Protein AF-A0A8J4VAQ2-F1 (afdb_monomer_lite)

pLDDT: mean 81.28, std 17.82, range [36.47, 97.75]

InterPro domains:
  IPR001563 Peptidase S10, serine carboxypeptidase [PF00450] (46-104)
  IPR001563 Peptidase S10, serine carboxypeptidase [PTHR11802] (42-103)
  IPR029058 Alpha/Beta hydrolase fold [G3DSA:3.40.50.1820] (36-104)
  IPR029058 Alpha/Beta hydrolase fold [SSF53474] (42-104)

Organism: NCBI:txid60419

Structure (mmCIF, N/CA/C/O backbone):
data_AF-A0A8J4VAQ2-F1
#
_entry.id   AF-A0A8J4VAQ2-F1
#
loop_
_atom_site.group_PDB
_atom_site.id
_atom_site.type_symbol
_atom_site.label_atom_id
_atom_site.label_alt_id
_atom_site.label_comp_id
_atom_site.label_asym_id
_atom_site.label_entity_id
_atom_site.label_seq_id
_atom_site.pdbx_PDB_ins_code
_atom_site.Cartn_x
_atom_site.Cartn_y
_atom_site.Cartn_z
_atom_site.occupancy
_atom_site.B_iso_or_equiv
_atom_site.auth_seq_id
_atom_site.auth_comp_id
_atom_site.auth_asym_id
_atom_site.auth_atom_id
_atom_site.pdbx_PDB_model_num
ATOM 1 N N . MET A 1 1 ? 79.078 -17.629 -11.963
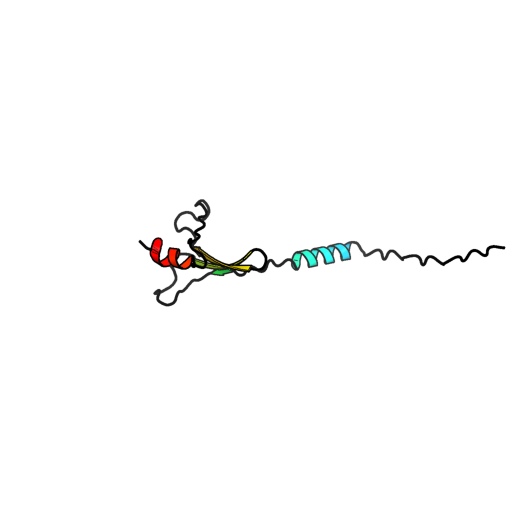 1.00 42.28 1 MET A N 1
ATOM 2 C CA . MET A 1 1 ? 78.980 -16.449 -11.080 1.00 42.28 1 MET A CA 1
ATOM 3 C C . MET A 1 1 ? 77.573 -15.882 -11.227 1.00 42.28 1 MET A C 1
ATOM 5 O O . MET A 1 1 ? 77.333 -15.094 -12.126 1.00 42.28 1 MET A O 1
ATOM 9 N N . VAL A 1 2 ? 76.617 -16.382 -10.440 1.00 42.66 2 VAL A N 1
ATOM 10 C CA . VAL A 1 2 ? 75.235 -15.874 -10.408 1.00 42.66 2 VAL A CA 1
ATOM 11 C C . VAL A 1 2 ? 75.053 -15.267 -9.024 1.00 42.66 2 VAL A C 1
ATOM 13 O O . VAL A 1 2 ? 75.121 -15.982 -8.028 1.00 42.66 2 VAL A O 1
ATOM 16 N N . SER A 1 3 ? 74.939 -13.942 -8.958 1.00 45.38 3 SER A N 1
ATOM 17 C CA . SER A 1 3 ? 74.755 -13.225 -7.698 1.00 45.38 3 SER A CA 1
ATOM 18 C C . SER A 1 3 ? 73.269 -13.228 -7.338 1.00 45.38 3 SER A C 1
ATOM 20 O O . SER A 1 3 ? 72.444 -12.705 -8.086 1.00 45.38 3 SER A O 1
ATOM 22 N N . HIS A 1 4 ? 72.930 -13.857 -6.213 1.00 42.09 4 HIS A N 1
ATOM 23 C CA . HIS A 1 4 ? 71.599 -13.842 -5.616 1.00 42.09 4 HIS A CA 1
ATOM 24 C C . HIS A 1 4 ? 71.254 -12.422 -5.139 1.00 42.09 4 HIS A C 1
ATOM 26 O O . HIS A 1 4 ? 71.842 -11.924 -4.181 1.00 42.09 4 HIS A O 1
ATOM 32 N N . MET A 1 5 ? 70.265 -11.780 -5.765 1.00 44.88 5 MET A N 1
ATOM 33 C CA . MET A 1 5 ? 69.594 -10.611 -5.188 1.00 44.88 5 MET A CA 1
ATOM 34 C C . MET A 1 5 ? 68.645 -11.077 -4.076 1.00 44.88 5 MET A C 1
ATOM 36 O O . MET A 1 5 ? 67.553 -11.579 -4.337 1.00 44.88 5 MET A O 1
ATOM 40 N N . LEU A 1 6 ? 69.072 -10.924 -2.823 1.00 48.81 6 LEU A N 1
ATOM 41 C CA . LEU A 1 6 ? 68.216 -11.060 -1.644 1.00 48.81 6 LEU A CA 1
ATOM 42 C C . LEU A 1 6 ? 67.385 -9.777 -1.477 1.00 48.81 6 LEU A C 1
ATOM 44 O O . LEU A 1 6 ? 67.901 -8.745 -1.055 1.00 48.81 6 LEU A O 1
ATOM 48 N N . PHE A 1 7 ? 66.091 -9.842 -1.795 1.00 40.84 7 PHE A N 1
ATOM 49 C CA . PHE A 1 7 ? 65.118 -8.821 -1.394 1.00 40.84 7 PHE A CA 1
ATOM 50 C C . PHE A 1 7 ? 64.782 -8.976 0.102 1.00 40.84 7 PHE A C 1
ATOM 52 O O . PHE A 1 7 ? 64.436 -10.083 0.527 1.00 40.84 7 PHE A O 1
ATOM 59 N N . PRO A 1 8 ? 64.813 -7.907 0.919 1.00 43.84 8 PRO A N 1
ATOM 60 C CA . PRO A 1 8 ? 64.384 -7.994 2.308 1.00 43.84 8 PRO A CA 1
ATOM 61 C C . PRO A 1 8 ? 62.852 -8.067 2.376 1.00 43.84 8 PRO A C 1
ATOM 63 O O . PRO A 1 8 ? 62.151 -7.127 1.996 1.00 43.84 8 PRO A O 1
ATOM 66 N N . ARG A 1 9 ? 62.309 -9.174 2.898 1.00 52.06 9 ARG A N 1
ATOM 67 C CA . ARG A 1 9 ? 60.912 -9.231 3.351 1.00 52.06 9 ARG A CA 1
ATOM 68 C C . ARG A 1 9 ? 60.779 -8.298 4.555 1.00 52.06 9 ARG A C 1
ATOM 70 O O . ARG A 1 9 ? 61.274 -8.618 5.632 1.00 52.06 9 ARG A O 1
ATOM 77 N N . LYS A 1 10 ? 60.122 -7.146 4.395 1.00 45.19 10 LYS A N 1
ATOM 78 C CA . LYS A 1 10 ? 59.664 -6.371 5.554 1.00 45.19 10 LYS A CA 1
ATOM 79 C C . LYS A 1 10 ? 58.620 -7.214 6.286 1.00 45.19 10 LYS A C 1
ATOM 81 O O . LYS A 1 10 ? 57.623 -7.613 5.687 1.00 45.19 10 LYS A O 1
ATOM 86 N N . ALA A 1 11 ? 58.880 -7.517 7.553 1.00 50.72 11 ALA A N 1
ATOM 87 C CA . ALA A 1 11 ? 57.911 -8.147 8.434 1.00 50.72 11 ALA A CA 1
ATOM 88 C C . ALA A 1 11 ? 56.655 -7.264 8.491 1.00 50.72 11 ALA A C 1
ATOM 90 O O . ALA A 1 11 ? 56.728 -6.086 8.845 1.00 50.72 11 ALA A O 1
ATOM 91 N N . CYS A 1 12 ? 55.511 -7.815 8.091 1.00 51.72 12 CYS A N 1
ATOM 92 C CA . CYS A 1 12 ? 54.222 -7.205 8.370 1.00 51.72 12 CYS A CA 1
ATOM 93 C C . CYS A 1 12 ? 54.000 -7.359 9.876 1.00 51.72 12 CYS A C 1
ATOM 95 O O . CYS A 1 12 ? 53.739 -8.463 10.352 1.00 51.72 12 CYS A O 1
ATOM 97 N N . ASN A 1 13 ? 54.195 -6.282 10.637 1.00 48.75 13 ASN A N 1
ATOM 98 C CA . ASN A 1 13 ? 53.842 -6.265 12.050 1.00 48.75 13 ASN A CA 1
ATOM 99 C C . ASN A 1 13 ? 52.337 -6.527 12.153 1.00 48.75 13 ASN A C 1
ATOM 101 O O . ASN A 1 13 ? 51.530 -5.683 11.763 1.00 48.75 13 ASN A O 1
ATOM 105 N N . THR A 1 14 ? 51.954 -7.691 12.674 1.00 57.81 14 THR A N 1
ATOM 106 C CA . THR A 1 14 ? 50.587 -7.952 13.122 1.00 57.81 14 THR A CA 1
ATOM 107 C C . THR A 1 14 ? 50.296 -7.001 14.273 1.00 57.81 14 THR A C 1
ATOM 109 O O . THR A 1 14 ? 50.667 -7.266 15.416 1.00 57.81 14 THR A O 1
ATOM 112 N N . VAL A 1 15 ? 49.676 -5.861 13.973 1.00 61.84 15 VAL A N 1
ATOM 113 C CA . VAL A 1 15 ? 49.093 -4.993 14.994 1.00 61.84 15 VAL A CA 1
ATOM 114 C C . VAL A 1 15 ? 47.981 -5.805 15.651 1.00 61.84 15 VAL A C 1
ATOM 116 O O . VAL A 1 15 ? 46.918 -6.011 15.068 1.00 61.84 15 VAL A O 1
ATOM 119 N N . SER A 1 16 ? 48.248 -6.340 16.841 1.00 65.25 16 SER A N 1
ATOM 120 C CA . SER A 1 16 ? 47.257 -7.054 17.640 1.00 65.25 16 SER A CA 1
ATOM 121 C C . SER A 1 16 ? 46.248 -6.037 18.166 1.00 65.25 16 SER A C 1
ATOM 123 O O . SER A 1 16 ? 46.442 -5.448 19.232 1.00 65.25 16 SER A O 1
ATOM 125 N N . LEU A 1 17 ? 45.197 -5.784 17.385 1.00 62.28 17 LEU A N 1
ATOM 126 C CA . LEU A 1 17 ? 44.057 -4.987 17.823 1.00 62.28 17 LEU A CA 1
ATOM 127 C C . LEU A 1 17 ? 43.520 -5.592 19.129 1.00 62.28 17 LEU A C 1
ATOM 129 O O . LEU A 1 17 ? 43.266 -6.800 19.195 1.00 62.28 17 LEU A O 1
ATOM 133 N N . PRO A 1 18 ? 43.398 -4.795 20.198 1.00 73.38 18 PRO A N 1
ATOM 134 C CA . PRO A 1 18 ? 43.017 -5.324 21.492 1.00 73.38 18 PRO A CA 1
ATOM 135 C C . PRO A 1 18 ? 41.548 -5.770 21.416 1.00 73.38 18 PRO A C 1
ATOM 137 O O . PRO A 1 18 ? 40.712 -5.074 20.848 1.00 73.38 18 PRO A O 1
ATOM 140 N N . ARG A 1 19 ? 41.222 -6.947 21.970 1.00 71.69 19 ARG A N 1
ATOM 141 C CA . ARG A 1 19 ? 39.919 -7.626 21.765 1.00 71.69 19 ARG A CA 1
ATOM 142 C C . ARG A 1 19 ? 38.696 -6.747 22.068 1.00 71.69 19 ARG A C 1
ATOM 144 O O . ARG A 1 19 ? 37.665 -6.901 21.422 1.00 71.69 19 ARG A O 1
ATOM 151 N N . TRP A 1 20 ? 38.819 -5.811 23.011 1.00 75.69 20 TRP A N 1
ATOM 152 C CA . TRP A 1 20 ? 37.783 -4.818 23.321 1.00 75.69 20 TRP A CA 1
ATOM 153 C C . TRP A 1 20 ? 37.513 -3.845 22.163 1.00 75.69 20 TRP A C 1
ATOM 155 O O . TRP A 1 20 ? 36.358 -3.542 21.893 1.00 75.69 20 TRP A O 1
ATOM 165 N N . ALA A 1 21 ? 38.540 -3.419 21.420 1.00 79.44 21 ALA A N 1
ATOM 166 C CA . ALA A 1 21 ? 38.381 -2.559 20.249 1.00 79.44 21 ALA A CA 1
ATOM 167 C C . ALA A 1 21 ? 37.605 -3.279 19.140 1.00 79.44 21 ALA A C 1
ATOM 169 O O . ALA A 1 21 ? 36.729 -2.682 18.525 1.00 79.44 21 ALA A O 1
ATOM 170 N N . SER A 1 22 ? 37.844 -4.580 18.941 1.00 77.12 22 SER A N 1
ATOM 171 C CA . SER A 1 22 ? 37.047 -5.396 18.016 1.00 77.12 22 SER A CA 1
ATOM 172 C C . SER A 1 22 ? 35.583 -5.516 18.456 1.00 77.12 22 SER A C 1
ATOM 174 O O . SER A 1 22 ? 34.695 -5.448 17.613 1.00 77.12 22 SER A O 1
ATOM 176 N N . LEU A 1 23 ? 35.319 -5.640 19.764 1.00 83.44 23 LEU A N 1
ATOM 177 C CA . LEU A 1 23 ? 33.957 -5.654 20.314 1.00 83.44 23 LEU A CA 1
ATOM 178 C C . LEU A 1 23 ? 33.243 -4.308 20.141 1.00 83.44 23 LEU A C 1
ATOM 180 O O . LEU A 1 23 ? 32.077 -4.288 19.765 1.00 83.44 23 LEU A O 1
ATOM 184 N N . HIS A 1 24 ? 33.933 -3.192 20.380 1.00 79.38 24 HIS A N 1
ATOM 185 C CA . HIS A 1 24 ? 33.366 -1.857 20.196 1.00 79.38 24 HIS A CA 1
ATOM 186 C C . HIS A 1 24 ? 33.108 -1.540 18.724 1.00 79.38 24 HIS A C 1
ATOM 188 O O . HIS A 1 24 ? 32.066 -0.980 18.406 1.00 79.38 24 HIS A O 1
ATOM 194 N N . VAL A 1 25 ? 34.004 -1.947 17.821 1.00 84.62 25 VAL A N 1
ATOM 195 C CA . VAL A 1 25 ? 33.793 -1.814 16.373 1.00 84.62 25 VAL A CA 1
ATOM 196 C C . VAL A 1 25 ? 32.594 -2.648 15.924 1.00 84.62 25 VAL A C 1
ATOM 198 O O . VAL A 1 25 ? 31.757 -2.140 15.186 1.00 84.62 25 VAL A O 1
ATOM 201 N N . LEU A 1 26 ? 32.460 -3.887 16.409 1.00 82.50 26 LEU A N 1
ATOM 202 C CA . LEU A 1 26 ? 31.305 -4.734 16.103 1.00 82.50 26 LEU A CA 1
ATOM 203 C C . LEU A 1 26 ? 29.999 -4.140 16.655 1.00 82.50 26 LEU A C 1
ATOM 205 O O . LEU A 1 26 ? 28.996 -4.114 15.949 1.00 82.50 26 LEU A O 1
ATOM 209 N N . LEU A 1 27 ? 30.019 -3.615 17.883 1.00 81.06 27 LEU A N 1
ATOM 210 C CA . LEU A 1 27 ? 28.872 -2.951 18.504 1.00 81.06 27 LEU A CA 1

——

REQUIRED WORK: Pictures aside, write out verbatim every line from the first line of the material through the line holding "ATOM 11 C C".

OUTPUT OF THE EXERCISE:
Protein AF-A0A8J4VAQ2-F1 (afdb_monomer_lite)

pLDDT: mean 81.28, std 17.82, range [36.47, 97.75]

InterPro domains:
  IPR001563 Peptidase S10, serine carboxypeptidase [PF00450] (46-104)
  IPR001563 Peptidase S10, serine carboxypeptidase [PTHR11802] (42-103)
  IPR029058 Alpha/Beta hydrolase fold [G3DSA:3.40.50.1820] (36-104)
  IPR029058 Alpha/Beta hydrolase fold [SSF53474] (42-104)

Organism: NCBI:txid60419

Structure (mmCIF, N/CA/C/O backbone):
data_AF-A0A8J4VAQ2-F1
#
_entry.id   AF-A0A8J4VAQ2-F1
#
loop_
_atom_site.group_PDB
_atom_site.id
_atom_site.type_symbol
_atom_site.label_atom_id
_atom_site.label_alt_id
_atom_site.label_comp_id
_atom_site.label_asym_id
_atom_site.label_entity_id
_atom_site.label_seq_id
_atom_site.pdbx_PDB_ins_code
_atom_site.Cartn_x
_atom_site.Cartn_y
_atom_site.Cartn_z
_atom_site.occupancy
_atom_site.B_iso_or_equiv
_atom_site.auth_seq_id
_atom_site.auth_comp_id
_atom_site.auth_asym_id
_atom_site.auth_atom_id
_atom_site.pdbx_PDB_model_num
ATOM 1 N N . MET A 1 1 ? 79.078 -17.629 -11.963
 1.00 42.28 1 MET A N 1
ATOM 2 C CA . MET A 1 1 ? 78.980 -16.449 -11.080 1.00 42.28 1 MET A CA 1
ATOM 3 C C . MET A 1 1 ? 77.573 -15.882 -11.227 1.00 42.28 1 MET A C 1
ATOM 5 O O . MET A 1 1 ? 77.333 -15.094 -12.126 1.00 42.28 1 MET A O 1
ATOM 9 N N . VAL A 1 2 ? 76.617 -16.382 -10.440 1.00 42.66 2 VAL A N 1
ATOM 10 C CA . VAL A 1 2 ? 75.235 -15.874 -10.408 1.00 42.66 2 VAL A CA 1
ATOM 11 C C . VAL A 1 2 ? 75.053 -15.267 -9.024 1.00 42.66 2 VAL A C 1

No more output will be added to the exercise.